School of Life and Environmental Sciences, Guilin University of Electronic Technology, Guilin 541004, China.
School of Electronic Engineering and Automation, Guilin University of Electronic Technology, Guilin 541004, China.
Sensors (Basel). 2021 Oct 21;21(21):6989. doi: 10.3390/s21216989.
Blood glucose (BG) concentration monitoring is essential for controlling complications arising from diabetes, as well as digital management of the disease. At present, finger-prick glucometers are widely used to measure BG concentrations. In consideration of the challenges of invasive BG concentration measurements involving pain, risk of infection, expense, and inconvenience, we propose a noninvasive BG concentration detection method based on the conservation of energy metabolism. In this study, a multisensor integrated detection probe was designed and manufactured by 3D-printing technology to be worn on the wrist.

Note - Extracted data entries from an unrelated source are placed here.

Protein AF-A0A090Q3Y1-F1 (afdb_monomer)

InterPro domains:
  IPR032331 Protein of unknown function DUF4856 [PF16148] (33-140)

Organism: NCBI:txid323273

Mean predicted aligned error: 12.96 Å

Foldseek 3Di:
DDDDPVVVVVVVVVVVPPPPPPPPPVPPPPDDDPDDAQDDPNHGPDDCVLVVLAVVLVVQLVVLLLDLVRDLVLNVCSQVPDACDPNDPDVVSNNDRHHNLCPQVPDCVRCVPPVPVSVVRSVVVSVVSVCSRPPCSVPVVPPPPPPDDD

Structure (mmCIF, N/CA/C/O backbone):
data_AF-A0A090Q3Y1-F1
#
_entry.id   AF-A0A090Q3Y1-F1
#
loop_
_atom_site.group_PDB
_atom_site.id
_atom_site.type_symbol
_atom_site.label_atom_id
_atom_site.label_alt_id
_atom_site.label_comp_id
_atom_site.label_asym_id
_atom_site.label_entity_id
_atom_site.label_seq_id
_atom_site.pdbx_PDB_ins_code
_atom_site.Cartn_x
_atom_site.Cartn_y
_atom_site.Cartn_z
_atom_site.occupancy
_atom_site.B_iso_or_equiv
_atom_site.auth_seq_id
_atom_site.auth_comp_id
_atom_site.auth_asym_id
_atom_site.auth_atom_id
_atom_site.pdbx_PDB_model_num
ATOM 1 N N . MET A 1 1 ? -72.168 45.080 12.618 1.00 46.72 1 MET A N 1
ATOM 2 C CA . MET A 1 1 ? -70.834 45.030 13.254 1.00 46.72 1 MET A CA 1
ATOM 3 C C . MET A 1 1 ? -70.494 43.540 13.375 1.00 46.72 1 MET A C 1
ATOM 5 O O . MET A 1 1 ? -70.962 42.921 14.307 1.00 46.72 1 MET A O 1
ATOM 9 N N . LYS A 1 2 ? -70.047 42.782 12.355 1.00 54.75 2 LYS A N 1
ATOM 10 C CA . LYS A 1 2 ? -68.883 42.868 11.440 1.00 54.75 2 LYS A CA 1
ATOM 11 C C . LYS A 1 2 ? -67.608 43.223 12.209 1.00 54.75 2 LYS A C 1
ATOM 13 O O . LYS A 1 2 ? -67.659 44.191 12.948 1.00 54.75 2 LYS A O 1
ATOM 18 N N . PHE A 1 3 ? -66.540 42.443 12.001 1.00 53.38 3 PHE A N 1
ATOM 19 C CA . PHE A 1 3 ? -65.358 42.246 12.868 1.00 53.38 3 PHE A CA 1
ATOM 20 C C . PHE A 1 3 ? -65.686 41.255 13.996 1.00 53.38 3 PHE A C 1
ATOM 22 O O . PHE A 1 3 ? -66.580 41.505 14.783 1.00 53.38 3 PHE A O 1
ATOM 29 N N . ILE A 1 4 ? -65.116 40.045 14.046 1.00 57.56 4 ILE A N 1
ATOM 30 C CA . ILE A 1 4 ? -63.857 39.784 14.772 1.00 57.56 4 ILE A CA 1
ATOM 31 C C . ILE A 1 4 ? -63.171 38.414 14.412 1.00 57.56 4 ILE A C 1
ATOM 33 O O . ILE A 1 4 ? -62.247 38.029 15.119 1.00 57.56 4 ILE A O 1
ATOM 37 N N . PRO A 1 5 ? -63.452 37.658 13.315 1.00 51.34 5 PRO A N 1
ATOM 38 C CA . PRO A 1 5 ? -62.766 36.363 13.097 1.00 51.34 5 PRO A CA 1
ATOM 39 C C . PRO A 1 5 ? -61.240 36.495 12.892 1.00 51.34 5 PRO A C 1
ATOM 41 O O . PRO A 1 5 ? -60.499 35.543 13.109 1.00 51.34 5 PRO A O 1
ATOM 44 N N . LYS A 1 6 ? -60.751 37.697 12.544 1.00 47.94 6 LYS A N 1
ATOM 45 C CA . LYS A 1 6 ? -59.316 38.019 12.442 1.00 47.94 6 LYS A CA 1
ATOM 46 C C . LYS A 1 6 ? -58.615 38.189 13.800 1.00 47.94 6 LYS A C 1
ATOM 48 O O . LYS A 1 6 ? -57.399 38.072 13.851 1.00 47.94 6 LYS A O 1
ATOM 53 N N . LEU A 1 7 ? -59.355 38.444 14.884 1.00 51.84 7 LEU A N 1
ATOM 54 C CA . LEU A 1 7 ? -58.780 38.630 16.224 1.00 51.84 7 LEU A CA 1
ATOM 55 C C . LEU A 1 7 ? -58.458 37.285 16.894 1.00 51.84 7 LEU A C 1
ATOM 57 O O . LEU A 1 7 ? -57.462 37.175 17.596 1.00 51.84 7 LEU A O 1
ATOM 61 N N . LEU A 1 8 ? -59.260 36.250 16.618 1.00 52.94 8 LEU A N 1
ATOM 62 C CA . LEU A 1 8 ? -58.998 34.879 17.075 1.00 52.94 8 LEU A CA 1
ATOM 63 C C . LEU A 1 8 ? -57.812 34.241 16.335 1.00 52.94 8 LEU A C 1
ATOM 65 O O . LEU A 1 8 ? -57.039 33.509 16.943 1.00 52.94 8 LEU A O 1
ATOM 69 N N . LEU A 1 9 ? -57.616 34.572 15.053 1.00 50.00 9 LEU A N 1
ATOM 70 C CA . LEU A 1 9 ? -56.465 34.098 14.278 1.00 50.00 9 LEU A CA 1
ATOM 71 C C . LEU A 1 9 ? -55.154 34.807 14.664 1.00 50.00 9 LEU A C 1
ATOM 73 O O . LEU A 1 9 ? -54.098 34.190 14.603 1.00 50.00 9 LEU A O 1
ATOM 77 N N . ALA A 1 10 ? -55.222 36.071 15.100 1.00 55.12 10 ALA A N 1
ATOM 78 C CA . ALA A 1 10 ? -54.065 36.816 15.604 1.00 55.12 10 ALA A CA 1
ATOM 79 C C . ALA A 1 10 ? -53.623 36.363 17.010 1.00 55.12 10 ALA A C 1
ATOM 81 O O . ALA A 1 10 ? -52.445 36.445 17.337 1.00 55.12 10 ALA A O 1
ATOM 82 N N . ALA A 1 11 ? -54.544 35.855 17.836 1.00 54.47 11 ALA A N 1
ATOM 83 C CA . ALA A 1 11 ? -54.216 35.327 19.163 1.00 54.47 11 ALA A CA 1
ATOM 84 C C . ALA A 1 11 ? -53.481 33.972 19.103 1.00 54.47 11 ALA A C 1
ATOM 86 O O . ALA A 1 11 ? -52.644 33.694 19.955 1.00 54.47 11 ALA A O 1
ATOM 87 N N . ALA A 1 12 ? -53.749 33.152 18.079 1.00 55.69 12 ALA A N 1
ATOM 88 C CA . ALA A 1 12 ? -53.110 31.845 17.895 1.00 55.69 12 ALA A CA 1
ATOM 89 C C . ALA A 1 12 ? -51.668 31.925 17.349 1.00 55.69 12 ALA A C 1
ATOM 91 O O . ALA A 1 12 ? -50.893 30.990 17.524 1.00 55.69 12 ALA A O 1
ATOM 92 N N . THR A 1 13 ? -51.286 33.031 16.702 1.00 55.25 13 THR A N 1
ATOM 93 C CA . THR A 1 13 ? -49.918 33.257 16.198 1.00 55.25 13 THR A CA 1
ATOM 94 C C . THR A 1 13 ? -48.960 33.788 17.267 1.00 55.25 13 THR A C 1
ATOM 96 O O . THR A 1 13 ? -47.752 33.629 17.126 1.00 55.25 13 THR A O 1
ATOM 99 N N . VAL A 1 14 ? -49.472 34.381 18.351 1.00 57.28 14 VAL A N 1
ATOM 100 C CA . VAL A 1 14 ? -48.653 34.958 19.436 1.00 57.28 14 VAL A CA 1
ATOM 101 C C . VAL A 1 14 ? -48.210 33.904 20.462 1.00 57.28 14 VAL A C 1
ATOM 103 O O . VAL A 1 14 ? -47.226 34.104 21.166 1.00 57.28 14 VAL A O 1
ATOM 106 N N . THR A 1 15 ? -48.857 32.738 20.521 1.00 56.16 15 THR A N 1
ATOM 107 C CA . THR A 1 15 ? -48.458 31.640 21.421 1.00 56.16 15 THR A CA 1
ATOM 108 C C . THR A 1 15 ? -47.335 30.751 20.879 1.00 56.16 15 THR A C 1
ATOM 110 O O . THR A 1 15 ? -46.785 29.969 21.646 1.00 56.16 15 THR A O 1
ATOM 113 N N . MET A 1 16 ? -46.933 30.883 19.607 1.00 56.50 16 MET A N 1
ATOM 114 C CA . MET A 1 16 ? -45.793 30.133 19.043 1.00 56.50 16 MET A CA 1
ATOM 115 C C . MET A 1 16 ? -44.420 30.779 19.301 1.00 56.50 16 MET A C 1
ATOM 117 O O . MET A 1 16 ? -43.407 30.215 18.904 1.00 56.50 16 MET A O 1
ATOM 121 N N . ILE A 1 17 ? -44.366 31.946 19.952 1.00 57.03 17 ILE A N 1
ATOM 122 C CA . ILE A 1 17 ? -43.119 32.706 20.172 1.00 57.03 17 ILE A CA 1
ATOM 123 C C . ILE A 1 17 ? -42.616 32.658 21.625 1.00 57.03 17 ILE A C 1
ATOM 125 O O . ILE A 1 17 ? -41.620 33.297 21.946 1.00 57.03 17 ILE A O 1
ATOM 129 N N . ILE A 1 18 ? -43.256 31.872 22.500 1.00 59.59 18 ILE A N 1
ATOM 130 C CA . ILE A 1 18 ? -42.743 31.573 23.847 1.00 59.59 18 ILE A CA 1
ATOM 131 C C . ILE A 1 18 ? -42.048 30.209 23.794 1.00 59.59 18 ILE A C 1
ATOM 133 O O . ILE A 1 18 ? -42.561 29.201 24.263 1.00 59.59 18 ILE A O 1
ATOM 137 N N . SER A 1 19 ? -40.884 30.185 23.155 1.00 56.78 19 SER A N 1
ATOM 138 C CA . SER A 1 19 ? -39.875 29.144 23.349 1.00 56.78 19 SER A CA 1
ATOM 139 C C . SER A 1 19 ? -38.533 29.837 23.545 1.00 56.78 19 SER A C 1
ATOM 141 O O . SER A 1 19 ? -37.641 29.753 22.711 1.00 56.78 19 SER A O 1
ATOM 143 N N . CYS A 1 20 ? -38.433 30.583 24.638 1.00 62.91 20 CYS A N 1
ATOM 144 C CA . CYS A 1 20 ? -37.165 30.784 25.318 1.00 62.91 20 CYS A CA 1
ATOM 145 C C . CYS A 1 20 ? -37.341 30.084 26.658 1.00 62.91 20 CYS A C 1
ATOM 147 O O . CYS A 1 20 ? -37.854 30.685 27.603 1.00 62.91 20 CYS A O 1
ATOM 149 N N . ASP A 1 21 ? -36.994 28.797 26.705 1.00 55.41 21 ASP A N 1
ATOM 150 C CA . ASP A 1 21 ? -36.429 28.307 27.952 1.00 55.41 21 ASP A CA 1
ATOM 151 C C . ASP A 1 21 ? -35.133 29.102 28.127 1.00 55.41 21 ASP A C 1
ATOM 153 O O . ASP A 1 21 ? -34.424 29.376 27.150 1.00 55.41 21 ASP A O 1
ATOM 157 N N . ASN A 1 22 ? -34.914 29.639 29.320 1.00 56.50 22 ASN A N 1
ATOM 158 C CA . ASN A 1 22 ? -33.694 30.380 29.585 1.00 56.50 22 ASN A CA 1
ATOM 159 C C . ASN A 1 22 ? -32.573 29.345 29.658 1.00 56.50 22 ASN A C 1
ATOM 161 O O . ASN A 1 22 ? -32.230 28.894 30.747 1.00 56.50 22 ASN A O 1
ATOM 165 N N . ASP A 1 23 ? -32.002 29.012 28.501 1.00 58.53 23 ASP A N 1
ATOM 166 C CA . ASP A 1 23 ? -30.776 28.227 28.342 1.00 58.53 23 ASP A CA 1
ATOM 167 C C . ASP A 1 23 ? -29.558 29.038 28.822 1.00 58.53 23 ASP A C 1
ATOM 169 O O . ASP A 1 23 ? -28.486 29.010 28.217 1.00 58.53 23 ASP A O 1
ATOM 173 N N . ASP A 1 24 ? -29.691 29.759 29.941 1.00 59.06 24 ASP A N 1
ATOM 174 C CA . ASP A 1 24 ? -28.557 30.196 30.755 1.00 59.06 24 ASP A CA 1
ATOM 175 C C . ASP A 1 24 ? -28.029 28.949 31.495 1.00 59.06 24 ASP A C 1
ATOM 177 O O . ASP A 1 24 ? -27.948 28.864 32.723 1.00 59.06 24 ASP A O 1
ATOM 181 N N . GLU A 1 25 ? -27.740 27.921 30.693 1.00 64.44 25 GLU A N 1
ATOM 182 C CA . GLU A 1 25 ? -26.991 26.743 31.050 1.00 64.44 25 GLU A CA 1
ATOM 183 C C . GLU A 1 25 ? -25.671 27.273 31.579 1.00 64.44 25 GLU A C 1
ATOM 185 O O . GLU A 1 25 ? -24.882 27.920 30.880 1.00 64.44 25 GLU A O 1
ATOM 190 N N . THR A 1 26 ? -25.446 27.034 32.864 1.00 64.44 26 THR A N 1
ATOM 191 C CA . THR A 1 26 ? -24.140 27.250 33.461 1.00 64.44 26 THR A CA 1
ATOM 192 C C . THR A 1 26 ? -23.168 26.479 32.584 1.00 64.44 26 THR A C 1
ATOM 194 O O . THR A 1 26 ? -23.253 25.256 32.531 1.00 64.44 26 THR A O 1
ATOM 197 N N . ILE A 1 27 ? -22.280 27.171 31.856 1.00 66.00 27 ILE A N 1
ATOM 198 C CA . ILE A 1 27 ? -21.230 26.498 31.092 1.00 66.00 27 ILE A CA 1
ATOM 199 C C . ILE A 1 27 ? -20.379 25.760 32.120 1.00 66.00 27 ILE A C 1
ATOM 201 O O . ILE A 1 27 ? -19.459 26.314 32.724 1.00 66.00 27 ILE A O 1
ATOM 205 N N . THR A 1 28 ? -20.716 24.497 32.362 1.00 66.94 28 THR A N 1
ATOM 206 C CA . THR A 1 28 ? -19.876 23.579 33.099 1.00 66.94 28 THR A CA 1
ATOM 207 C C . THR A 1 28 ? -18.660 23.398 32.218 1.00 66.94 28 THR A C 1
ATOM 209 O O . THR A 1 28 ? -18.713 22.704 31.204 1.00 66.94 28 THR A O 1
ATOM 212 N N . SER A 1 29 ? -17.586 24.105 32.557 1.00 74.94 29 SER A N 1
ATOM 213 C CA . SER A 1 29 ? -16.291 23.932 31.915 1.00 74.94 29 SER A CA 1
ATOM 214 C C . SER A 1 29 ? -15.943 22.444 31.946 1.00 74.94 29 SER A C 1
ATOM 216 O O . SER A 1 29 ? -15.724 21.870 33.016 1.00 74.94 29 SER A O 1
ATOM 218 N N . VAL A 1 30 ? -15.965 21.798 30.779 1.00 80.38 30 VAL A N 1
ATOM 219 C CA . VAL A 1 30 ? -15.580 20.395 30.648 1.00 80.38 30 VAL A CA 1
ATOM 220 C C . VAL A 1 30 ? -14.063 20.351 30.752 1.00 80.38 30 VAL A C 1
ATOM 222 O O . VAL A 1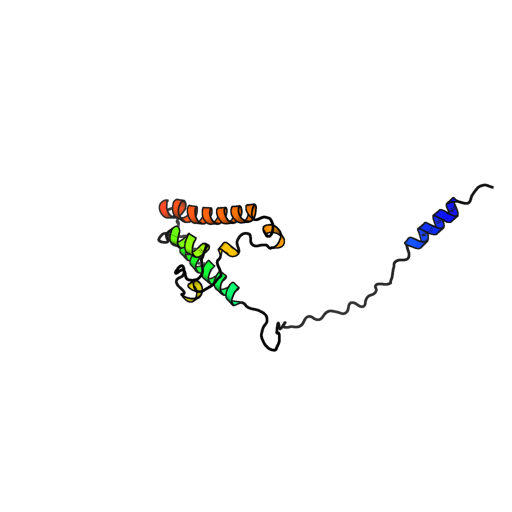 30 ? -13.353 20.661 29.797 1.00 80.38 30 VAL A O 1
ATOM 225 N N . ASN A 1 31 ? -13.557 19.998 31.931 1.00 81.94 31 ASN A N 1
ATOM 226 C CA . ASN A 1 31 ? -12.128 19.806 32.115 1.00 81.94 31 ASN A CA 1
ATOM 227 C C . ASN A 1 31 ? -11.734 18.440 31.543 1.00 81.94 31 ASN A C 1
ATOM 229 O O . ASN A 1 31 ? -12.028 17.401 32.140 1.00 81.94 31 ASN A O 1
ATOM 233 N N . ALA A 1 32 ? -11.108 18.442 30.368 1.00 88.31 32 ALA A N 1
ATOM 234 C CA . ALA A 1 32 ? -10.613 17.219 29.758 1.00 88.31 32 ALA A CA 1
ATOM 235 C C . ALA A 1 32 ? -9.522 16.585 30.643 1.00 88.31 32 ALA A C 1
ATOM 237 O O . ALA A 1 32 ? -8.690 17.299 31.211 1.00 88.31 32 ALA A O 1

Two machine-learning algorithms were also applied to establish the regression model for predicting BG concentrations. The results showed that the back-propagation neural network model produced better performance than the multivariate polynomial regression model, with a mean absolute relative difference and correlation coefficient of 5.453% and 0.936, respectively. Here, about 98.413% of the predicted values were within zone A of the Clarke error grid. The above results proved the potential of our method and device for noninvasive glucose concentration detection from the human wrist.

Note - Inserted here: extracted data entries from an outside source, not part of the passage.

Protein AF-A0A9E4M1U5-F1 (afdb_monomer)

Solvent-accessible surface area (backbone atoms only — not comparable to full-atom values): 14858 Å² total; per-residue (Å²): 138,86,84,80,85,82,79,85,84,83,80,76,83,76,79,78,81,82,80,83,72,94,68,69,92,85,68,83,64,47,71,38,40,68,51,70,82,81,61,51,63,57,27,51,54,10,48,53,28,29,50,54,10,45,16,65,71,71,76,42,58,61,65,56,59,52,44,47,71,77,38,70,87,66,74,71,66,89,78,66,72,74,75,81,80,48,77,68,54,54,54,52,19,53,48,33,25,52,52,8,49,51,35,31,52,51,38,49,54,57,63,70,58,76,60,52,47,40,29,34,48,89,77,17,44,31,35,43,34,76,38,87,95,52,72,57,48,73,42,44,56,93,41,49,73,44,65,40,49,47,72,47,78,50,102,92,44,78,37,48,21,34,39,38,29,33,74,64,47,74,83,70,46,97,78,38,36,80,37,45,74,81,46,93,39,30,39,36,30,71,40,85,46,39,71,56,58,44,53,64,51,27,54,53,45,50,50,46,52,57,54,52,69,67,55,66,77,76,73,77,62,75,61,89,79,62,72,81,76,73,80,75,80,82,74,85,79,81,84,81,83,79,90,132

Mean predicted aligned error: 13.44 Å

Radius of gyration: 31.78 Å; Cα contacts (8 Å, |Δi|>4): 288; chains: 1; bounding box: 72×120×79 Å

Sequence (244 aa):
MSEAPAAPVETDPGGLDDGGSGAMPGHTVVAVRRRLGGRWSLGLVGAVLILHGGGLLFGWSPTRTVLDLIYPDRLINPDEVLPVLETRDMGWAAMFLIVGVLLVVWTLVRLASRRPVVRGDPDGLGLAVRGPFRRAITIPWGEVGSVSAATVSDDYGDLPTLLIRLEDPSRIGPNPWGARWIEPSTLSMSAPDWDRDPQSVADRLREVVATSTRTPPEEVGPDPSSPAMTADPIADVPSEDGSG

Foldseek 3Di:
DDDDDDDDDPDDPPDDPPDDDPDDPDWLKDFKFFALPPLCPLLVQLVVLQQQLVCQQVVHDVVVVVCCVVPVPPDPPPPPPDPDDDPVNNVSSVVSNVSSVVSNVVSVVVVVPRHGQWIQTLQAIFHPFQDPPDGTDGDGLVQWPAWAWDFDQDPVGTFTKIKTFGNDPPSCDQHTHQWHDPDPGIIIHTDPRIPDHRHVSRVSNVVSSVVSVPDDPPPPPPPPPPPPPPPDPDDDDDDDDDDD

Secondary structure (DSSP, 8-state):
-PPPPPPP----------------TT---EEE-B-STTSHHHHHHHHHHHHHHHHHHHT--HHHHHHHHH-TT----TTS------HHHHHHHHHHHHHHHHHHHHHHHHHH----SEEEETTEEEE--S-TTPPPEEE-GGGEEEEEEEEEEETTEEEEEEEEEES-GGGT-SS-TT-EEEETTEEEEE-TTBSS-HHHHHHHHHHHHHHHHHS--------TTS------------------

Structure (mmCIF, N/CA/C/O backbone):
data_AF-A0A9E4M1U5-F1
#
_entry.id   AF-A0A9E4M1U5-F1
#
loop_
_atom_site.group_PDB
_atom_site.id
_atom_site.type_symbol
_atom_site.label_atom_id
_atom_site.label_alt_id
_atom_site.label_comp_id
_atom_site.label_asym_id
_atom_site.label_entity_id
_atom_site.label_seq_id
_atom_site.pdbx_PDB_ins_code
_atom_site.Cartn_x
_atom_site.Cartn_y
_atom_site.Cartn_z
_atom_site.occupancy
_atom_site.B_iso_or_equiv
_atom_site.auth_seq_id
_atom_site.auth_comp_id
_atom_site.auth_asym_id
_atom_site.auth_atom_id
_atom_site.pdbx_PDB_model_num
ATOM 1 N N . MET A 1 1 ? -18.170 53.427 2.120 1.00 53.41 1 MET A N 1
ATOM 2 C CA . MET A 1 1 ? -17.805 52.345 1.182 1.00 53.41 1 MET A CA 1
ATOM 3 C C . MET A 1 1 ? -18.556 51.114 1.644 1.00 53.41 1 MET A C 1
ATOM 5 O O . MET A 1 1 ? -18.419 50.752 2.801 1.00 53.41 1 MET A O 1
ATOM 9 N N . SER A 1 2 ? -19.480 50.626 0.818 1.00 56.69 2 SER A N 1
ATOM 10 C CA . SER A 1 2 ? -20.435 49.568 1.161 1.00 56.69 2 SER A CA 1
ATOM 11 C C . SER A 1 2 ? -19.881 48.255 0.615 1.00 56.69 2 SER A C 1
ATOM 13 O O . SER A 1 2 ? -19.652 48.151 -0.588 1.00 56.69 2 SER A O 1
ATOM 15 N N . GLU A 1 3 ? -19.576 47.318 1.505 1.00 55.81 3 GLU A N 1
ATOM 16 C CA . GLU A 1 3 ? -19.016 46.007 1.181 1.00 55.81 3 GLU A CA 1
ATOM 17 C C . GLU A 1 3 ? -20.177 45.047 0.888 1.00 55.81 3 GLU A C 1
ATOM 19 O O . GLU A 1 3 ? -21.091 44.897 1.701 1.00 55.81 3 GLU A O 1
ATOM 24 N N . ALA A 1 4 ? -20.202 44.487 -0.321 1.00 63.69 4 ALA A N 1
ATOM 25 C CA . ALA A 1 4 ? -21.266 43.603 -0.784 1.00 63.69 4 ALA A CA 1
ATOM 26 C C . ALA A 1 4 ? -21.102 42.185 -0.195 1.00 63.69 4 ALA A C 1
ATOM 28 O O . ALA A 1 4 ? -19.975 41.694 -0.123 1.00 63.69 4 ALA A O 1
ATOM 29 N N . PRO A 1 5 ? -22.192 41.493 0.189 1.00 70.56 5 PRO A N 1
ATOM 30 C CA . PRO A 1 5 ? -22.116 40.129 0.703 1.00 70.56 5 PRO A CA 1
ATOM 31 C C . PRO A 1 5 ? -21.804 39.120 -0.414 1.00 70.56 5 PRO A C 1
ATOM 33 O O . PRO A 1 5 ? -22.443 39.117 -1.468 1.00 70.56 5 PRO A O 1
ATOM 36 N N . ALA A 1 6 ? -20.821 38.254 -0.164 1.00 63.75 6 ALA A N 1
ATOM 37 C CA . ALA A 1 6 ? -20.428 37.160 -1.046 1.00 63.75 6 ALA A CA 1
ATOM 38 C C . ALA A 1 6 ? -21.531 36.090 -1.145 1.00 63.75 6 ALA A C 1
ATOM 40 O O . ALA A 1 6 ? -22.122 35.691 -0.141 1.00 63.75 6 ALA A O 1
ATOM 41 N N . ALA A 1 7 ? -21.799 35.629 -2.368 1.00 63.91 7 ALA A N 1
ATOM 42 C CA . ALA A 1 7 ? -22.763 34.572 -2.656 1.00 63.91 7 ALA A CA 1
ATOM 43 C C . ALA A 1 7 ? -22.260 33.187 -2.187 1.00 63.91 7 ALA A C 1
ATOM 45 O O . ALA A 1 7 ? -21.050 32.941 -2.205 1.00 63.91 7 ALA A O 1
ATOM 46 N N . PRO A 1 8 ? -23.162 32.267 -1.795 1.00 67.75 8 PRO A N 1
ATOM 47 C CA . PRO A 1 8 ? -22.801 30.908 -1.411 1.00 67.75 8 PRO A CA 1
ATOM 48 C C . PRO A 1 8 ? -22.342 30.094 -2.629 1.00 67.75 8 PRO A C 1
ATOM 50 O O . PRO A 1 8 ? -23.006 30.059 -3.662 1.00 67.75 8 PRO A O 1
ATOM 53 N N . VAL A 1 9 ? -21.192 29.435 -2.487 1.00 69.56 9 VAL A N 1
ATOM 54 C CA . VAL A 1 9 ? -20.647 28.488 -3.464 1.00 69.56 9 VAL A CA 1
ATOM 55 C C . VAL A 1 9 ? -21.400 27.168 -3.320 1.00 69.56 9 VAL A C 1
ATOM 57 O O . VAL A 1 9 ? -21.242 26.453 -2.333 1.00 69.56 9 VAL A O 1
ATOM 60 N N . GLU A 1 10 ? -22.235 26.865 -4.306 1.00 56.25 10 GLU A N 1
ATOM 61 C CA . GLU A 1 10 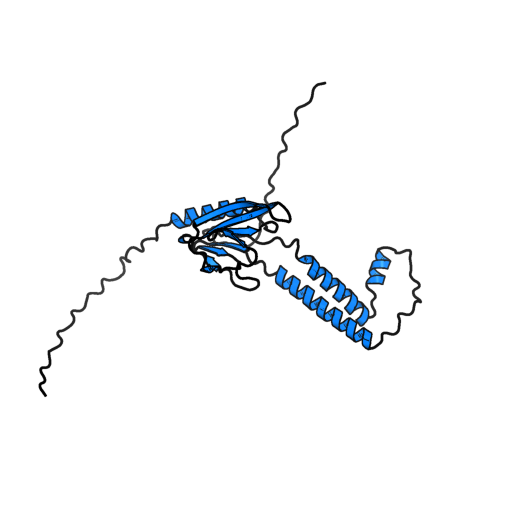? -22.912 25.583 -4.475 1.00 56.25 10 GLU A CA 1
ATOM 62 C C . GLU A 1 10 ? -21.887 24.556 -4.977 1.00 56.25 10 GLU A C 1
ATOM 64 O O . GLU A 1 10 ? -21.581 24.465 -6.164 1.00 56.25 10 GLU A O 1
ATOM 69 N N . THR A 1 11 ? -21.263 23.830 -4.049 1.00 59.84 11 THR A N 1
ATOM 70 C CA . THR A 1 11 ? -20.448 22.660 -4.385 1.00 59.84 11 THR A CA 1
ATOM 71 C C . THR A 1 11 ? -21.375 21.488 -4.666 1.00 59.84 11 THR A C 1
ATOM 73 O O . THR A 1 11 ? -21.878 20.865 -3.734 1.00 59.84 11 THR A O 1
ATOM 76 N N . ASP A 1 12 ? -21.581 21.211 -5.948 1.00 56.75 12 ASP A N 1
ATOM 77 C CA . ASP A 1 12 ? -22.173 19.988 -6.482 1.00 56.75 12 ASP A CA 1
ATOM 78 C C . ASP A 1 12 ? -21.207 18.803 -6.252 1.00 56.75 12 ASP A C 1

血糖(BG)浓度监测对于控制糖尿病引起的并发症以及对疾病的数字化管理至关重要。目前,血糖仪被广泛用于测量 BG 浓度。考虑到侵入性 BG 浓度测量涉及疼痛、感染风险、费用和不便等挑战,我们提出了一种基于能量代谢守恒的非侵入性 BG 浓度检测方法。在这项研究中,我们设计并制造了一种多传感器集成检测探头,通过 3D 打印技术可佩戴在手腕上。还应用了两种机器学习算法来建立预测 BG 浓度的回归模型。结果表明,反向传播神经网络模型的性能优于多元多项式回归模型,平均绝对相对差异和相关系数分别为 5.453%和 0.936。在这里,大约 98.413%的预测值在 Clarke 误差网格的 A 区内。上述结果证明了我们从人体手腕进行非侵入性葡萄糖浓度检测的方法和设备的潜力。